Luar biasa bangunan zaman Belanda itu masih kokoh berdiri. Kesan megah dan berwibawa selintas perpaduan arsitek Eropa dan Jawa khususnya Jawa tengahan.
Benar kata pak Udiono arsitektur atau bangunan merupakan cerminan dari kebudayaan. Dari karya arsitektur kita dapat mengetahui latar belakang budaya satu bangsa.
Tata ruang Lawang Sewu jaman tersebut sudah dirancang dari segi keamanan, kenyamanan, bagi penghuninya. Banyaknya pintu selain sebagai aksesoris juga sebagai akses kemudahan keluar masuk, bahkan bila hal terjelek seperti bencana terjadi proses evakuasi dipermudah.

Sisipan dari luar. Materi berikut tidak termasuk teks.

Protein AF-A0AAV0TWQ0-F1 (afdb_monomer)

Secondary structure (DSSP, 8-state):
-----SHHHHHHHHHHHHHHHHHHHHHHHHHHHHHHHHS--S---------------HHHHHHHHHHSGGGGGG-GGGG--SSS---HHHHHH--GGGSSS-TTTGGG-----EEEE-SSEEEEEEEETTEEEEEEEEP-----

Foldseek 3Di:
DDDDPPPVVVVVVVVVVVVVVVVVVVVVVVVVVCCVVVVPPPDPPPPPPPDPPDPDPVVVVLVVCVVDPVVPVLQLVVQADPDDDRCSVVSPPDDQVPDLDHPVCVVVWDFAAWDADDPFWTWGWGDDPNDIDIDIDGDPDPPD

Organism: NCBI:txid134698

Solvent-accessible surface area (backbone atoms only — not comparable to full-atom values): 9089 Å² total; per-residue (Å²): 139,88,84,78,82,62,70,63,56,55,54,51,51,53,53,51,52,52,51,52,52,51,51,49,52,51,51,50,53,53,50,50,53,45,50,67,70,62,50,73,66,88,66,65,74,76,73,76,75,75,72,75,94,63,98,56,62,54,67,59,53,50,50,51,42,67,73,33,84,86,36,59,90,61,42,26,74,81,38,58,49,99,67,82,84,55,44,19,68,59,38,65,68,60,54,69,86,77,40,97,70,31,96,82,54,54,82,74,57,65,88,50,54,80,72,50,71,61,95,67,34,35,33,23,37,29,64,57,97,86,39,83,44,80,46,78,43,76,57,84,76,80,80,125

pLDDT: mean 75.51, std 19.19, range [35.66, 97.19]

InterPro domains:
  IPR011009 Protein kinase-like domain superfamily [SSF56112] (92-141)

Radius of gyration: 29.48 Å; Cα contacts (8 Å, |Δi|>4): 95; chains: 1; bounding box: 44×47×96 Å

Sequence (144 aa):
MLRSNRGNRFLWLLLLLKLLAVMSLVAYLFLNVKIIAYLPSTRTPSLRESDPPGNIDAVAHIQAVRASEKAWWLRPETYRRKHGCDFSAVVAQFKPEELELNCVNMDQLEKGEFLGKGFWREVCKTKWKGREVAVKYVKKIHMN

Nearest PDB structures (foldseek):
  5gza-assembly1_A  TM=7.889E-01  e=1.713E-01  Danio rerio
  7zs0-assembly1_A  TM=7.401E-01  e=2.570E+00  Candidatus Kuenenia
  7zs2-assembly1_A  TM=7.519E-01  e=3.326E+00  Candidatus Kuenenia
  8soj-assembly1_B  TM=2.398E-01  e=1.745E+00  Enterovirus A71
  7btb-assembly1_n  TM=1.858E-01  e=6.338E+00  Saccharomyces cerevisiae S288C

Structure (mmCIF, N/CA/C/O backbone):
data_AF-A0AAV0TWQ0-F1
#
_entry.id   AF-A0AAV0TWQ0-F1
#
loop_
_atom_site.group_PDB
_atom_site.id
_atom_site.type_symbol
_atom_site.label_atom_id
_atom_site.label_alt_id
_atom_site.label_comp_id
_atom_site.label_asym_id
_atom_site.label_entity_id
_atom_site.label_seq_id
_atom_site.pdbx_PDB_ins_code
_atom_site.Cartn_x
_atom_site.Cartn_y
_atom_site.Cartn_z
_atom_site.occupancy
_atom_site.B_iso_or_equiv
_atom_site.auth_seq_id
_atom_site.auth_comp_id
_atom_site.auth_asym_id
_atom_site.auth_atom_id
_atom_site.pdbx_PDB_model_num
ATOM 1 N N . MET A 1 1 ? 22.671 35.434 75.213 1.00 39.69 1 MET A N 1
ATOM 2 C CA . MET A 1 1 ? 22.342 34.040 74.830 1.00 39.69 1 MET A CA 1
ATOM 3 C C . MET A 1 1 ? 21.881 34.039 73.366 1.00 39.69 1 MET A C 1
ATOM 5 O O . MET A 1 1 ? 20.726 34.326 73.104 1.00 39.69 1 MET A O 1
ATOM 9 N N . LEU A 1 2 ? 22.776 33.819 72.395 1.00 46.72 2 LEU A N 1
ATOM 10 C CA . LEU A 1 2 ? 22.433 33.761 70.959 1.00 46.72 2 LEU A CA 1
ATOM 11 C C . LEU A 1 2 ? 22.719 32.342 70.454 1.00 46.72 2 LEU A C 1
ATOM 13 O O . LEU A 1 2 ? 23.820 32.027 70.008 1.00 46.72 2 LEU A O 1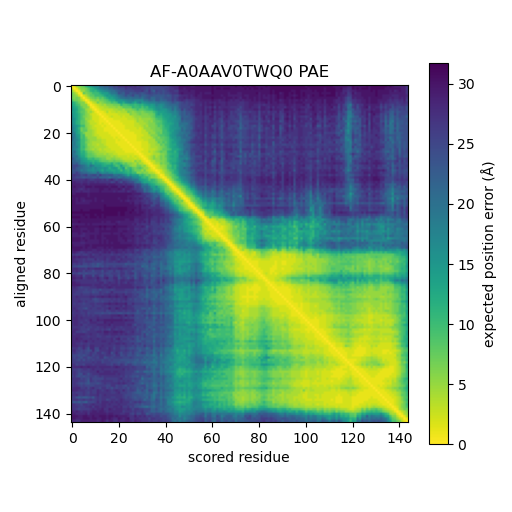
ATOM 17 N N . ARG A 1 3 ? 21.736 31.451 70.623 1.00 47.56 3 ARG A N 1
ATOM 18 C CA . ARG A 1 3 ? 21.849 30.027 70.291 1.00 47.56 3 ARG A CA 1
ATOM 19 C C . ARG A 1 3 ? 21.312 29.774 68.879 1.00 47.56 3 ARG A C 1
ATOM 21 O O . ARG A 1 3 ? 20.118 29.836 68.637 1.00 47.56 3 ARG A O 1
ATOM 28 N N . SER A 1 4 ? 22.247 29.455 67.987 1.00 52.62 4 SER A N 1
ATOM 29 C CA . SER A 1 4 ? 22.125 28.532 66.849 1.00 52.62 4 SER A CA 1
ATOM 30 C C . SER A 1 4 ? 20.974 28.736 65.846 1.00 52.62 4 SER A C 1
ATOM 32 O O . SER A 1 4 ? 19.983 28.017 65.849 1.00 52.62 4 SER A O 1
ATOM 34 N N . ASN A 1 5 ? 21.192 29.627 64.873 1.00 55.62 5 ASN A N 1
ATOM 35 C CA . ASN A 1 5 ? 20.383 29.760 63.648 1.00 55.62 5 ASN A CA 1
ATOM 36 C C . ASN A 1 5 ? 21.018 29.021 62.433 1.00 55.62 5 ASN A C 1
ATOM 38 O O . ASN A 1 5 ? 20.771 29.362 61.276 1.00 55.62 5 ASN A O 1
ATOM 42 N N . ARG A 1 6 ? 21.922 28.052 62.682 1.00 56.53 6 ARG A N 1
ATOM 43 C CA . ARG A 1 6 ? 22.703 27.339 61.640 1.00 56.53 6 ARG A CA 1
ATOM 44 C C . ARG A 1 6 ? 22.010 26.095 61.077 1.00 56.53 6 ARG A C 1
ATOM 46 O O . ARG A 1 6 ? 22.179 25.816 59.896 1.00 56.53 6 ARG A O 1
ATOM 53 N N . GLY A 1 7 ? 21.210 25.383 61.875 1.00 57.81 7 GLY A N 1
ATOM 54 C CA . GLY A 1 7 ? 20.547 24.145 61.433 1.00 57.81 7 GLY A CA 1
ATOM 55 C C . GLY A 1 7 ? 19.471 24.373 60.365 1.00 57.81 7 GLY A C 1
ATOM 56 O O . GLY A 1 7 ? 19.365 23.606 59.412 1.00 57.81 7 GLY A O 1
ATOM 57 N N . ASN A 1 8 ? 18.734 25.484 60.464 1.00 59.28 8 ASN A N 1
ATOM 58 C CA . ASN A 1 8 ? 17.633 25.780 59.545 1.00 59.28 8 ASN A CA 1
ATOM 59 C C . ASN A 1 8 ? 18.126 26.139 58.132 1.00 59.28 8 ASN A C 1
ATOM 61 O O . ASN A 1 8 ? 17.504 25.765 57.144 1.00 59.28 8 ASN A O 1
ATOM 65 N N . ARG A 1 9 ? 19.287 26.799 58.011 1.00 63.09 9 ARG A N 1
ATOM 66 C CA . ARG A 1 9 ? 19.857 27.175 56.703 1.00 63.09 9 ARG A CA 1
ATOM 67 C C . ARG A 1 9 ? 20.299 25.957 55.895 1.00 63.09 9 ARG A C 1
ATOM 69 O O . ARG A 1 9 ? 20.112 25.937 54.685 1.00 63.09 9 ARG A O 1
ATOM 76 N N . PHE A 1 10 ? 20.845 24.938 56.559 1.00 68.81 10 PHE A N 1
ATOM 77 C CA . PHE A 1 10 ? 21.307 23.715 55.901 1.00 68.81 10 PHE A CA 1
ATOM 78 C C . PHE A 1 10 ? 20.139 22.880 55.355 1.00 68.81 10 PHE A C 1
ATOM 80 O O . PHE A 1 10 ? 20.197 22.390 54.229 1.00 68.81 10 PHE A O 1
ATOM 87 N N . LEU A 1 11 ? 19.043 22.789 56.116 1.00 73.75 11 LEU A N 1
ATOM 88 C CA . LEU A 1 11 ? 17.826 22.102 55.683 1.00 73.75 11 LEU A CA 1
ATOM 89 C C . LEU A 1 11 ? 17.182 22.801 54.472 1.00 73.75 11 LEU A C 1
ATOM 91 O O . LEU A 1 11 ? 16.810 22.140 53.503 1.00 73.75 11 LEU A O 1
ATOM 95 N N . TRP A 1 12 ? 17.123 24.136 54.495 1.00 75.19 12 TRP A N 1
ATOM 96 C CA . TRP A 1 12 ? 16.623 24.946 53.381 1.00 75.19 12 TRP A CA 1
ATOM 97 C C . TRP A 1 12 ? 17.462 24.788 52.113 1.00 75.19 12 TRP A C 1
ATOM 99 O O . TRP A 1 12 ? 16.900 24.618 51.036 1.00 75.19 12 TRP A O 1
ATOM 109 N N . LEU A 1 13 ? 18.792 24.776 52.237 1.00 79.44 13 LEU A N 1
ATOM 110 C CA . LEU A 1 13 ? 19.705 24.528 51.117 1.00 79.44 13 LEU A CA 1
ATOM 111 C C . LEU A 1 13 ? 19.480 23.148 50.483 1.00 79.44 13 LEU A C 1
ATOM 113 O O . LEU A 1 13 ? 19.447 23.035 49.259 1.00 79.44 13 LEU A O 1
ATOM 117 N N . LEU A 1 14 ? 19.267 22.110 51.297 1.00 84.62 14 LEU A N 1
ATOM 118 C CA . LEU A 1 14 ? 19.013 20.754 50.804 1.00 84.62 14 LEU A CA 1
ATOM 119 C C . LEU A 1 14 ? 17.666 20.647 50.064 1.00 84.62 14 LEU A C 1
ATOM 121 O O . LEU A 1 14 ? 17.570 19.975 49.036 1.00 84.62 14 LEU A O 1
ATOM 125 N N . LEU A 1 15 ? 16.630 21.321 50.573 1.00 84.25 15 LEU A N 1
ATOM 126 C CA . LEU A 1 15 ? 15.315 21.420 49.930 1.00 84.25 15 LEU A CA 1
ATOM 127 C C . LEU A 1 15 ? 15.396 22.159 48.591 1.00 84.25 15 LEU A C 1
ATOM 129 O O . LEU A 1 15 ? 14.841 21.684 47.600 1.00 84.25 15 LEU A O 1
ATOM 133 N N . LEU A 1 16 ? 16.136 23.268 48.545 1.00 85.69 16 LEU A N 1
ATOM 134 C CA . LEU A 1 16 ? 16.357 24.044 47.324 1.00 85.69 16 LEU A CA 1
ATOM 135 C C . LEU A 1 16 ? 17.087 23.216 46.260 1.00 85.69 16 LEU A C 1
ATOM 137 O O . LEU A 1 16 ? 16.684 23.217 45.099 1.00 85.69 16 LEU A O 1
ATOM 141 N N . LEU A 1 17 ? 18.102 22.444 46.660 1.00 91.00 17 LEU A N 1
ATOM 142 C CA . LEU A 1 17 ? 18.844 21.571 45.749 1.00 91.00 17 LEU A CA 1
ATOM 143 C C . LEU A 1 17 ? 17.951 20.472 45.148 1.00 91.00 17 LEU A C 1
ATOM 145 O O . LEU A 1 17 ? 18.020 20.205 43.948 1.00 91.00 17 LEU A O 1
ATOM 149 N N . LYS A 1 18 ? 17.072 19.863 45.957 1.00 88.88 18 LYS A N 1
ATOM 150 C CA . LYS A 1 18 ? 16.103 18.862 45.477 1.00 88.88 18 LYS A CA 1
ATOM 151 C C . LYS A 1 18 ? 15.084 19.467 44.512 1.00 88.88 18 LYS A C 1
ATOM 153 O O . LYS A 1 18 ? 14.805 18.865 43.480 1.00 88.88 18 LYS A O 1
ATOM 158 N N . LEU A 1 19 ? 14.564 20.656 44.819 1.00 91.12 19 LEU A N 1
ATOM 159 C CA . LEU A 1 19 ? 13.651 21.389 43.937 1.00 91.12 19 LEU A CA 1
ATOM 160 C C . LEU A 1 19 ? 14.304 21.695 42.587 1.00 91.12 19 LEU A C 1
ATOM 162 O O . LEU A 1 19 ? 13.698 21.438 41.550 1.00 91.12 19 LEU A O 1
ATOM 166 N N . LEU A 1 20 ? 15.554 22.161 42.588 1.00 92.81 20 LEU A N 1
ATOM 167 C CA . LEU A 1 20 ? 16.306 22.417 41.359 1.00 92.81 20 LEU A CA 1
ATOM 168 C C . LEU A 1 20 ? 16.532 21.138 40.542 1.00 92.81 20 LEU A C 1
ATOM 170 O O . LEU A 1 20 ? 16.369 21.163 39.324 1.00 92.81 20 LEU A O 1
ATOM 174 N N . ALA A 1 21 ? 16.842 20.012 41.191 1.00 91.94 21 ALA A N 1
ATOM 175 C CA . ALA A 1 21 ? 17.005 18.729 40.509 1.00 91.94 21 ALA A CA 1
ATOM 176 C C . ALA A 1 21 ? 15.698 18.245 39.855 1.00 91.94 21 ALA A C 1
ATOM 178 O O . ALA A 1 21 ? 15.706 17.832 38.695 1.00 91.94 21 ALA A O 1
ATOM 179 N N . VAL A 1 22 ? 14.567 18.351 40.563 1.00 92.25 22 VAL A N 1
ATOM 180 C CA . VAL A 1 22 ? 13.244 17.994 40.023 1.00 92.25 22 VAL A CA 1
ATOM 181 C C . VAL A 1 22 ? 12.866 18.914 38.865 1.00 92.25 22 VAL A C 1
ATOM 183 O O . VAL A 1 22 ? 12.466 18.429 37.810 1.00 92.25 22 VAL A O 1
ATOM 186 N N . MET A 1 23 ? 13.049 20.228 39.014 1.00 91.06 23 MET A N 1
ATOM 187 C CA . MET A 1 23 ? 12.765 21.191 37.947 1.00 91.06 23 MET A CA 1
ATOM 188 C C . MET A 1 23 ? 13.642 20.961 36.714 1.00 91.06 23 MET A C 1
ATOM 190 O O . MET A 1 23 ? 13.147 21.064 35.595 1.00 91.06 23 MET A O 1
ATOM 194 N N . SER A 1 24 ? 14.913 20.595 36.904 1.00 92.12 24 SER A N 1
ATOM 195 C CA . SER A 1 24 ? 15.824 20.237 35.813 1.00 92.12 24 SER A CA 1
ATOM 196 C C . SER A 1 24 ? 15.356 18.981 35.071 1.00 92.12 24 SER A C 1
ATOM 198 O O . SER A 1 24 ? 15.287 18.981 33.843 1.00 92.12 24 SER A O 1
ATOM 200 N N . LEU A 1 25 ? 14.939 17.937 35.798 1.00 90.56 25 LEU A N 1
ATOM 201 C CA . LEU A 1 25 ? 14.393 16.715 35.198 1.00 90.56 25 LEU A CA 1
ATOM 202 C C . LEU A 1 25 ? 13.106 16.996 34.411 1.00 90.56 25 LEU A C 1
ATOM 204 O O . LEU A 1 25 ? 12.948 16.526 33.286 1.00 90.56 25 LEU A O 1
ATOM 208 N N . VAL A 1 26 ? 12.203 17.795 34.980 1.00 88.81 26 VAL A N 1
ATOM 209 C CA . VAL A 1 26 ? 10.954 18.197 34.325 1.00 88.81 26 VAL A CA 1
ATOM 210 C C . VAL A 1 26 ? 11.256 19.007 33.063 1.00 88.81 26 VAL A C 1
ATOM 212 O O . VAL A 1 26 ? 10.748 18.674 31.994 1.00 88.81 26 VAL A O 1
ATOM 215 N N . ALA A 1 27 ? 12.135 20.009 33.142 1.00 88.31 27 ALA A N 1
ATOM 216 C CA . ALA A 1 27 ? 12.550 20.797 31.986 1.00 88.31 27 ALA A CA 1
ATOM 217 C C . ALA A 1 27 ? 13.183 19.921 30.896 1.00 88.31 27 ALA A C 1
ATOM 219 O O . ALA A 1 27 ? 12.832 20.069 29.727 1.00 88.31 27 ALA A O 1
ATOM 220 N 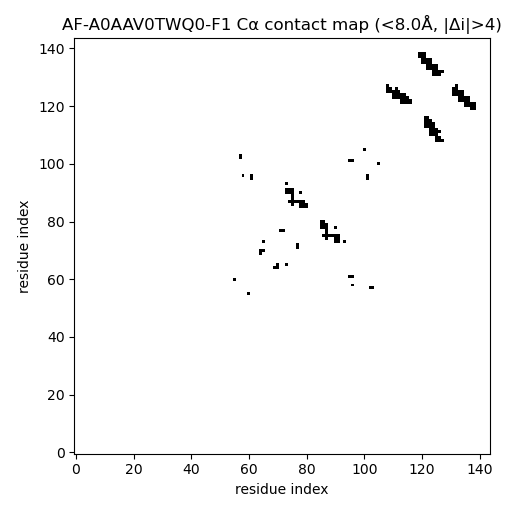N . TYR A 1 28 ? 14.043 18.967 31.269 1.00 88.38 28 TYR A N 1
ATOM 221 C CA . TYR A 1 28 ? 14.641 18.005 30.345 1.00 88.38 28 TYR A CA 1
ATOM 222 C C . TYR A 1 28 ? 13.576 17.158 29.640 1.00 88.38 28 TYR A C 1
ATOM 224 O O . TYR A 1 28 ? 13.612 17.032 28.417 1.00 88.38 28 TYR A O 1
ATOM 232 N N . LEU A 1 29 ? 12.591 16.626 30.368 1.00 82.44 29 LEU A N 1
ATOM 233 C CA 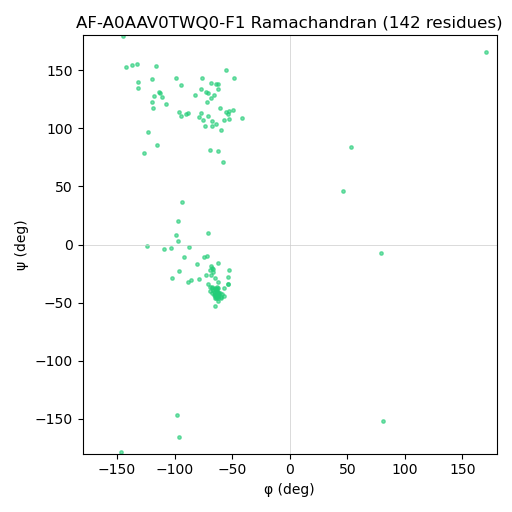. LEU A 1 29 ? 11.496 15.856 29.772 1.00 82.44 29 LEU A CA 1
ATOM 234 C C . LEU A 1 29 ? 10.647 16.715 28.823 1.00 82.44 29 LEU A C 1
ATOM 236 O O . LEU A 1 29 ? 10.381 16.294 27.699 1.00 82.44 29 LEU A O 1
ATOM 240 N N . PHE A 1 30 ? 10.286 17.941 29.215 1.00 81.88 30 PHE A N 1
ATOM 241 C CA . PHE A 1 30 ? 9.536 18.860 28.350 1.00 81.88 30 PHE A CA 1
ATOM 242 C C . PHE A 1 30 ? 10.324 19.274 27.100 1.00 81.88 30 PHE A C 1
ATOM 244 O O . PHE A 1 30 ? 9.747 19.344 26.014 1.00 81.88 30 PHE A O 1
ATOM 251 N N . LEU A 1 31 ? 11.633 19.513 27.222 1.00 75.25 31 LEU A N 1
ATOM 252 C CA . LEU A 1 31 ? 12.516 19.799 26.090 1.00 75.25 31 LEU A CA 1
ATOM 253 C C . LEU A 1 31 ? 12.630 18.597 25.153 1.00 75.25 31 LEU A C 1
ATOM 255 O O . LEU A 1 31 ? 12.517 18.781 23.948 1.00 75.25 31 LEU A O 1
ATOM 259 N N . ASN A 1 32 ? 12.771 17.375 25.670 1.00 70.69 32 ASN A N 1
ATOM 260 C CA . ASN A 1 32 ? 12.817 16.173 24.834 1.00 70.69 32 ASN A CA 1
ATOM 261 C C . ASN A 1 32 ? 11.485 15.916 24.120 1.00 70.69 32 ASN A C 1
ATOM 263 O O . ASN A 1 32 ? 11.485 15.616 22.930 1.00 70.69 32 ASN A O 1
ATOM 267 N N . VAL A 1 33 ? 10.346 16.105 24.795 1.00 67.75 33 VAL A N 1
ATOM 268 C CA . VAL A 1 33 ? 9.022 16.006 24.155 1.00 67.75 33 VAL A CA 1
ATOM 269 C C . VAL A 1 33 ? 8.866 17.068 23.069 1.00 67.75 33 VAL A C 1
ATOM 271 O O . VAL A 1 33 ? 8.402 16.750 21.976 1.00 67.75 33 VAL A O 1
ATOM 274 N N . LYS A 1 34 ? 9.301 18.311 23.319 1.00 64.31 34 LYS A N 1
ATOM 275 C CA . LYS A 1 34 ? 9.303 19.349 22.285 1.00 64.31 34 LYS A CA 1
ATOM 276 C C . LYS A 1 34 ? 10.255 19.005 21.143 1.00 64.31 34 LYS A C 1
ATOM 278 O O . LYS A 1 34 ? 9.848 19.135 20.006 1.00 64.31 34 LYS A O 1
ATOM 283 N N . ILE A 1 35 ? 11.462 18.508 21.387 1.00 60.50 35 ILE A N 1
ATOM 284 C CA . ILE A 1 35 ? 12.390 18.119 20.312 1.00 60.50 35 ILE A CA 1
ATOM 285 C C . ILE A 1 35 ? 11.813 16.968 19.474 1.00 60.50 35 ILE A C 1
ATOM 287 O O . ILE A 1 35 ? 11.919 17.003 18.255 1.00 60.50 35 ILE A O 1
ATOM 291 N N . ILE A 1 36 ? 11.135 15.993 20.086 1.00 58.09 36 ILE A N 1
ATOM 292 C CA . ILE A 1 36 ? 10.461 14.906 19.355 1.00 58.09 36 ILE A CA 1
ATOM 293 C C . ILE A 1 36 ? 9.245 15.428 18.569 1.00 58.09 36 ILE A C 1
ATOM 295 O O . ILE A 1 36 ? 9.006 14.977 17.452 1.00 58.09 36 ILE A O 1
ATOM 299 N N . ALA A 1 37 ? 8.496 16.392 19.111 1.00 55.53 37 ALA A N 1
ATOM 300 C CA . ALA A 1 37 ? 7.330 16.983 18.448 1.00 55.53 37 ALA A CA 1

Dari museum kereta api yang ada di Lawang Sewu ini saya bisa memahami apa yang diceritakan pak Udiono. Belanda kala itu sudah punya sudut pandang jauh ke depan dalam soal masa depan transportasi Indonesia.
Jalan raya utama dari Anyer sampai Panarukan, jalur kereta yang sekarang ada tak luput dari peninggalan Belanda seperti cerita pak Udiono.
Selain panel-panel, foto stasiun tempo dulu, lampu signal dan palang bisa kita temukan Lokomotif uap tua berseri C 2301 yang konon dibuat pada tahun 1908 ini. Dulu loko tua ini dioperasikan melayani rute antara Semarang – Jatirogo, dan Semarang – Blora hingga tahun 1980.